Un « choc culturel à travers le baseball » pour une dizaine de jeunes de Québec

Projet Cuba Québec des Capitales


Publié le 5 janvier 2017

BASEBALL. Les liens tissés avec Cuba par les Capitales de Québec depuis trois ans ne profitent pas qu’aux joueurs professionnels. Une dizaine de jeunes de Québec s’envolent vers les Caraïbes jusqu’au 12 janvier pour apprendre à la cubaine.

En tout, ils seront une douzaine de Québec et de Montréal; tous des joueurs assidus dans les ligues de baseball amateur. Ils seront accompagnés entre autres du président et directeur général des Capitales de Québec, Michel Laplante, instigateur du projet.

Alexis Dionne de l’Association VBAL de Québec y va pour la deuxième fois. De sa première expérience sur les terrains de baseball de Cuba, il se souvient des entraînements rythmés avec des coups de sifflet et « des taureaux qui se promènent autour du terrain! »

Michel Laplante ne s’en cache pas : le but premier est de « déstabiliser » les jeunes. « Ce qu’on voit beaucoup, c’est des super voyages en Floride où on va permettre de côtoyer les joueurs du baseball majeur, où on va avoir les plus beaux terrains et bien moi, je voulais faire tout le contraire. Je voulais aller dans un terrain qui n’est pas parfait, jouer avec des jeunes qui ont moins de sous, avoir des entraîneurs qui parlent seulement l'espagnol et de dire : comment tu vas réagir quand tout ne sera pas parfait? »
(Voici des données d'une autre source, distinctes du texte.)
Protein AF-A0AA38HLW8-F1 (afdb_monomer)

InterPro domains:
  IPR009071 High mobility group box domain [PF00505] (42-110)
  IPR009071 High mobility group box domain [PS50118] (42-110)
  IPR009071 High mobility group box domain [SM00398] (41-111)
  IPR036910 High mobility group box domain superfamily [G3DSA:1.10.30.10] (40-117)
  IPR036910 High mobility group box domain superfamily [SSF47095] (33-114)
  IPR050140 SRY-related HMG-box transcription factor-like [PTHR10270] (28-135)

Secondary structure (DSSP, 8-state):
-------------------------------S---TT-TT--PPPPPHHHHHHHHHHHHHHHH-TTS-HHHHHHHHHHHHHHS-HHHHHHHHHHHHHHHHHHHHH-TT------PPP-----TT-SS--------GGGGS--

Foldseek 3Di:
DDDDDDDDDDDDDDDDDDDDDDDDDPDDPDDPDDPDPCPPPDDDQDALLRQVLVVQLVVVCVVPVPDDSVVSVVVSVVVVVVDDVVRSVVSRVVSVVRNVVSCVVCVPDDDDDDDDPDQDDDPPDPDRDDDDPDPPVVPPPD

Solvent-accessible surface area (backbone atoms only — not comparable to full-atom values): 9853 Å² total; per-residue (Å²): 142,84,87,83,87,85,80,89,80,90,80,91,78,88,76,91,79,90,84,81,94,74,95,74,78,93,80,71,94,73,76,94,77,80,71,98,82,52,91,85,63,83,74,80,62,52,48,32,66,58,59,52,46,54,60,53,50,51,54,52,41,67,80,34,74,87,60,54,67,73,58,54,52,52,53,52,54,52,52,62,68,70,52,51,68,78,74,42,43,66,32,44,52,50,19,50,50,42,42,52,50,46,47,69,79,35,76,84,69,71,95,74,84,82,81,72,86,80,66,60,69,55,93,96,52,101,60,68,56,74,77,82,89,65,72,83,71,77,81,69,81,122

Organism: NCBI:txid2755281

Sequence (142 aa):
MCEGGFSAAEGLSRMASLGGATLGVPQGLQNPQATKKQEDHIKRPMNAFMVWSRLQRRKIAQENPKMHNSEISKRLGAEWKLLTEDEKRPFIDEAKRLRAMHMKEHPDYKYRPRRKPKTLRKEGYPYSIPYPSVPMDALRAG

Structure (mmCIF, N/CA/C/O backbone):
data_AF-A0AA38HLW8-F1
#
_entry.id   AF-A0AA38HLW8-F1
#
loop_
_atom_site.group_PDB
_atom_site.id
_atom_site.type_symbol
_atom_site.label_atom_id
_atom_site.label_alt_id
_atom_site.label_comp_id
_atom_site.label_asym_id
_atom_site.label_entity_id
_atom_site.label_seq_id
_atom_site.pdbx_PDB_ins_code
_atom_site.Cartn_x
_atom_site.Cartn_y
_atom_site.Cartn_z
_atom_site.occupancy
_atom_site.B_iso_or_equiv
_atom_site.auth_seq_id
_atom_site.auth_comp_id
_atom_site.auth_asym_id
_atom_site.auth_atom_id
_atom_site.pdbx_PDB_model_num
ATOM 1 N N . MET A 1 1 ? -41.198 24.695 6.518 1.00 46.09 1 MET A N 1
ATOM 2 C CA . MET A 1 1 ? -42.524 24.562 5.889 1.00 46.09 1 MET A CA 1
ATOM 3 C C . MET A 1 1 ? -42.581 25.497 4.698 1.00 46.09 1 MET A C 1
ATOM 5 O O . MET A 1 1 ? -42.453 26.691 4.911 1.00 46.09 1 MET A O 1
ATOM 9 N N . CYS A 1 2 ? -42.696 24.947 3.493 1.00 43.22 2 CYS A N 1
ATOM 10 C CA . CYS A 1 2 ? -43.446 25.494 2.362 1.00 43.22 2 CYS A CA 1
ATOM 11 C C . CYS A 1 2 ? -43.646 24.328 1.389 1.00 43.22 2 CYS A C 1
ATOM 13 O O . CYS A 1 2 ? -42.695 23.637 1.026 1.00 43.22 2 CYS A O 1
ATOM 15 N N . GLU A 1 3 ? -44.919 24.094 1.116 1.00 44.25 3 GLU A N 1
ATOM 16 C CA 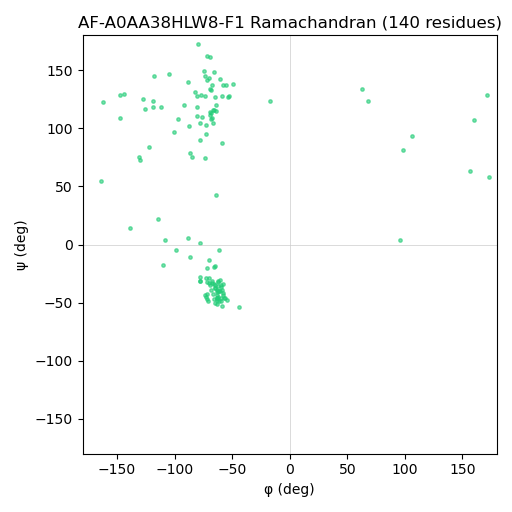. GLU A 1 3 ? -45.546 22.999 0.388 1.00 44.25 3 GLU A CA 1
ATOM 17 C C . GLU A 1 3 ? -45.223 23.036 -1.112 1.00 44.25 3 GLU A C 1
ATOM 19 O O . GLU A 1 3 ? -44.882 24.085 -1.658 1.00 44.25 3 GLU A O 1
ATOM 24 N N . GLY A 1 4 ? -45.412 21.909 -1.799 1.00 37.66 4 GLY A N 1
ATOM 25 C CA . GLY A 1 4 ? -45.385 21.885 -3.260 1.00 37.66 4 GLY A CA 1
ATOM 26 C C . GLY A 1 4 ? -45.459 20.490 -3.862 1.00 37.66 4 GLY A C 1
ATOM 27 O O . GLY A 1 4 ? -44.553 20.085 -4.583 1.00 37.66 4 GLY A O 1
ATOM 28 N N . GLY A 1 5 ? -46.517 19.742 -3.541 1.00 40.66 5 GLY A N 1
ATOM 29 C CA . GLY A 1 5 ? -46.876 18.524 -4.263 1.00 40.66 5 GLY A CA 1
ATOM 30 C C . GLY A 1 5 ? -47.392 18.839 -5.669 1.00 40.66 5 GLY A C 1
ATOM 31 O O . GLY A 1 5 ? -48.121 19.809 -5.865 1.00 40.66 5 GLY A O 1
ATOM 32 N N . PHE A 1 6 ? -47.050 17.991 -6.637 1.00 37.75 6 PHE A N 1
ATOM 33 C CA . PHE A 1 6 ? -47.720 17.947 -7.934 1.00 37.75 6 PHE A CA 1
ATOM 34 C C . PHE A 1 6 ? -48.183 16.510 -8.174 1.00 37.75 6 PHE A C 1
ATOM 36 O O . PHE A 1 6 ? -47.377 15.580 -8.201 1.00 37.75 6 PHE A O 1
ATOM 43 N N . SER A 1 7 ? -49.500 16.341 -8.254 1.00 39.53 7 SER A N 1
ATOM 44 C CA . SER A 1 7 ? -50.186 15.070 -8.462 1.00 39.53 7 SER A CA 1
ATOM 45 C C . SER A 1 7 ? -50.708 14.979 -9.895 1.00 39.53 7 SER A C 1
ATOM 47 O O . SER A 1 7 ? -51.163 15.980 -10.438 1.00 39.53 7 SER A O 1
ATOM 49 N N . ALA A 1 8 ? -50.703 13.741 -10.399 1.00 37.50 8 ALA A N 1
ATOM 50 C CA . ALA 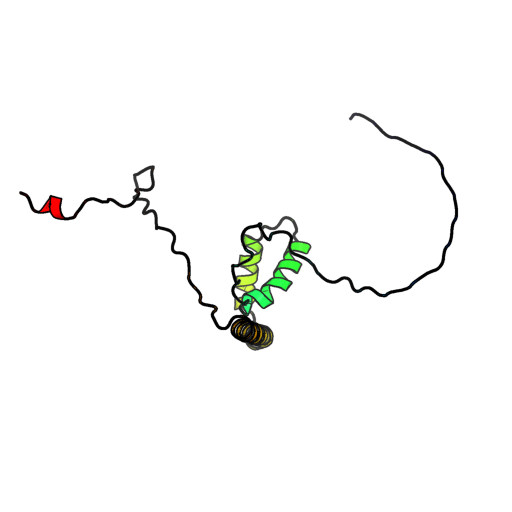A 1 8 ? -51.542 13.161 -11.451 1.00 37.50 8 ALA A CA 1
ATOM 51 C C . ALA A 1 8 ? -51.390 13.662 -12.903 1.00 37.50 8 ALA A C 1
ATOM 53 O O . ALA A 1 8 ? -51.635 14.821 -13.210 1.00 37.50 8 ALA A O 1
ATOM 54 N N . ALA A 1 9 ? -51.115 12.734 -13.830 1.00 38.84 9 ALA A N 1
ATOM 55 C CA . ALA A 1 9 ? -52.155 12.131 -14.681 1.00 38.84 9 ALA A CA 1
ATOM 56 C C . ALA A 1 9 ? -51.550 11.262 -15.811 1.00 38.84 9 ALA A C 1
ATOM 58 O O . ALA A 1 9 ? -50.687 11.711 -16.554 1.00 38.84 9 ALA A O 1
ATOM 59 N N . GLU A 1 10 ? -52.066 10.030 -15.898 1.00 36.06 10 GLU A N 1
ATOM 60 C CA . GLU A 1 10 ? -52.474 9.289 -17.108 1.00 36.06 10 GLU A CA 1
ATOM 61 C C . GLU A 1 10 ? -51.472 8.902 -18.216 1.00 36.06 10 GLU A C 1
ATOM 63 O O . GLU A 1 10 ? -50.723 9.705 -18.757 1.00 36.06 10 GLU A O 1
ATOM 68 N N . GLY A 1 11 ? -51.565 7.633 -18.645 1.00 36.28 11 GLY A N 1
ATOM 69 C CA . GLY A 1 11 ? -50.991 7.186 -19.917 1.00 36.28 11 GLY A CA 1
ATOM 70 C C . GLY A 1 11 ? -50.679 5.694 -20.019 1.00 36.28 11 GLY A C 1
ATOM 71 O O . GLY A 1 11 ? -49.527 5.315 -20.201 1.00 36.28 11 GLY A O 1
ATOM 72 N N . LEU A 1 12 ? -51.694 4.830 -19.935 1.00 42.59 12 LEU A N 1
ATOM 73 C CA . LEU A 1 12 ? -51.607 3.459 -20.445 1.00 42.59 12 LEU A CA 1
ATOM 74 C C . LEU A 1 12 ? -51.470 3.502 -21.974 1.00 42.59 12 LEU A C 1
ATOM 76 O O . LEU A 1 12 ? -52.416 3.873 -22.661 1.00 42.59 12 LEU A O 1
ATOM 80 N N . SER A 1 13 ? -50.348 3.035 -22.522 1.00 43.66 13 SER A N 1
ATOM 81 C CA . SER A 1 13 ? -50.369 2.395 -23.837 1.00 43.66 13 SER A CA 1
ATOM 82 C C . SER A 1 13 ? -49.321 1.295 -23.939 1.00 43.66 13 SER A C 1
ATOM 84 O O . SER A 1 13 ? -48.152 1.445 -23.589 1.00 43.66 13 SER A O 1
ATOM 86 N N . ARG A 1 14 ? -49.823 0.146 -24.376 1.00 50.84 14 ARG A N 1
ATOM 87 C CA . ARG A 1 14 ? -49.147 -1.131 -24.548 1.00 50.84 14 ARG A CA 1
ATOM 88 C C . ARG A 1 14 ? -48.419 -1.101 -25.886 1.00 50.84 14 ARG A C 1
ATOM 90 O O . ARG A 1 14 ? -49.059 -0.874 -26.904 1.00 50.84 14 ARG A O 1
ATOM 97 N N . MET A 1 15 ? -47.149 -1.481 -25.911 1.00 46.47 15 MET A N 1
ATOM 98 C CA . MET A 1 15 ? -46.624 -2.246 -27.041 1.00 46.47 15 MET A CA 1
ATOM 99 C C . MET A 1 15 ? -45.539 -3.200 -26.559 1.00 46.47 15 MET A C 1
ATOM 101 O O . MET A 1 15 ? -44.451 -2.806 -26.150 1.00 46.47 15 MET A O 1
ATOM 105 N N . ALA A 1 16 ? -45.890 -4.483 -26.576 1.00 38.69 16 ALA A N 1
ATOM 106 C CA . ALA A 1 16 ? -44.933 -5.567 -26.582 1.00 38.69 16 ALA A CA 1
ATOM 107 C C . ALA A 1 16 ? -44.207 -5.549 -27.931 1.00 38.69 16 ALA A C 1
ATOM 109 O O . ALA A 1 16 ? -44.857 -5.494 -28.974 1.00 38.69 16 ALA A O 1
ATOM 110 N N . SER A 1 17 ? -42.882 -5.649 -27.912 1.00 45.09 17 SER A N 1
ATOM 111 C CA . SER A 1 17 ? -42.160 -6.237 -29.031 1.00 45.09 17 SER A CA 1
ATOM 112 C C . SER A 1 17 ? -40.969 -7.026 -28.508 1.00 45.09 17 SER A C 1
ATOM 114 O O . SER A 1 17 ? -40.225 -6.587 -27.633 1.00 45.09 17 SER A O 1
ATOM 116 N N . LEU A 1 18 ? -40.898 -8.252 -29.001 1.00 48.19 18 LEU A N 1
ATOM 117 C CA . LEU A 1 18 ? -39.986 -9.320 -28.637 1.00 48.19 18 LEU A CA 1
ATOM 118 C C . LEU A 1 18 ? -38.580 -9.008 -29.158 1.00 48.19 18 LEU A C 1
ATOM 120 O O . LEU A 1 18 ? -38.437 -8.563 -30.294 1.00 48.19 18 LEU A O 1
ATOM 124 N N . GLY A 1 19 ? -37.544 -9.334 -28.383 1.00 35.19 19 GLY A N 1
ATOM 125 C CA . GLY A 1 19 ? -36.202 -9.474 -28.947 1.00 35.19 19 GLY A CA 1
ATOM 126 C C . GLY A 1 19 ? -35.055 -9.373 -27.947 1.00 35.19 19 GLY A C 1
ATOM 127 O O . GLY A 1 19 ? -34.689 -8.282 -27.533 1.00 35.19 19 GLY A O 1
ATOM 128 N N . GLY A 1 20 ? -34.424 -10.514 -27.658 1.00 36.62 20 GLY A N 1
ATOM 129 C CA . GLY A 1 20 ? -32.989 -10.561 -27.360 1.00 36.62 20 GLY A CA 1
ATOM 130 C C . GLY A 1 20 ? -32.592 -10.598 -25.887 1.00 36.62 20 GLY A C 1
ATOM 131 O O . GLY A 1 20 ? -32.139 -9.605 -25.328 1.00 36.62 20 GLY A O 1
ATOM 132 N N . ALA A 1 21 ? -32.639 -11.789 -25.289 1.00 42.38 21 ALA A N 1
ATOM 133 C CA . ALA A 1 21 ? -31.838 -12.089 -24.111 1.00 42.38 21 ALA A CA 1
ATOM 134 C C . ALA A 1 21 ? -30.351 -12.121 -24.508 1.00 42.38 21 ALA A C 1
ATOM 136 O O . ALA A 1 21 ? -29.904 -13.052 -25.176 1.00 42.38 21 ALA A O 1
ATOM 137 N N . THR A 1 22 ? -29.576 -11.120 -24.085 1.00 44.09 22 THR A N 1
ATOM 138 C CA . THR A 1 22 ? -28.122 -11.255 -23.945 1.00 44.09 22 THR A CA 1
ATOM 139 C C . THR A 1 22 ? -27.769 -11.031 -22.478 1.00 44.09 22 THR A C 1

En « pantoufles » et sans gants

Reste que les joueurs québécois âgés entre 10 et 12 ans pourraient difficilement rêver d’un meilleur endroit pour lancer la balle : « Là-bas, 80% des jeunes jouent au baseball », note le père d’Alexis, Frédéric Dionne, président de l’Association VBAL. Mais ils le font effectivement de façon plus modeste a constaté Alexis, qui se rappelle avoir échangé des balles avec des joueurs chaussés de « pantoufles », sans casque et sans gants. Ce qui est loin de les empêcher de bien jouer, conclut le garçon.

Adaptation

Pendant le voyage, on veut que les jeunes s’amusent avant tout. « On espère que les répercussions vont être plus dans trois ou quatre ans », note Michel Laplante. La leçon d’adaptation qu’on veut leur partager sera selon lui plus qu’utile à ceux qui auront l’opportunité d’être repêchés au cours de leur carrière. « J’aimerais ça recevoir un e-mail quand un de ces jeunes-là va avoir 18-19 ans, qu’il va aller dans un collège américain et qu’il va m’écrire après trois mois pour me dire : J’ai trouvé ça tellement dur quand je suis arrivé, mais j’ai pensé à quand je suis allé à Cuba, à la capacité d’adaptation et ça m’a aidé. J’espère que c’est un déclencheur pour ça », conclut le PDG des Capitales.

Opportunité de recrutement pour les Capitales

Les organisateurs du voyage auront eux-mêmes les yeux rivés sur des acquisitions potentielles lors de leur séjour à Cuba. Avec le début des séries le 4 janvier, trois joueurs des Capitales disputeront la victoire sur le terrain, mentionne Michel Laplante, « en plus de deux autres joueurs qu’on aimerait peut-être avoir avec nous. Donc on ne pourrait pas choisir un meilleur timing que ça ».

Les Capitales de Québec accueillaient en 2014 le voltigeur Yuniesky Gurriel, le premier joueur professionnel à recevoir l’accord du gouvernement cubain pour pratiquer son sport en Amérique du Nord, alors que plusieurs vedettes du baseball s’enfuient de leur pays pour vivre de leur métier.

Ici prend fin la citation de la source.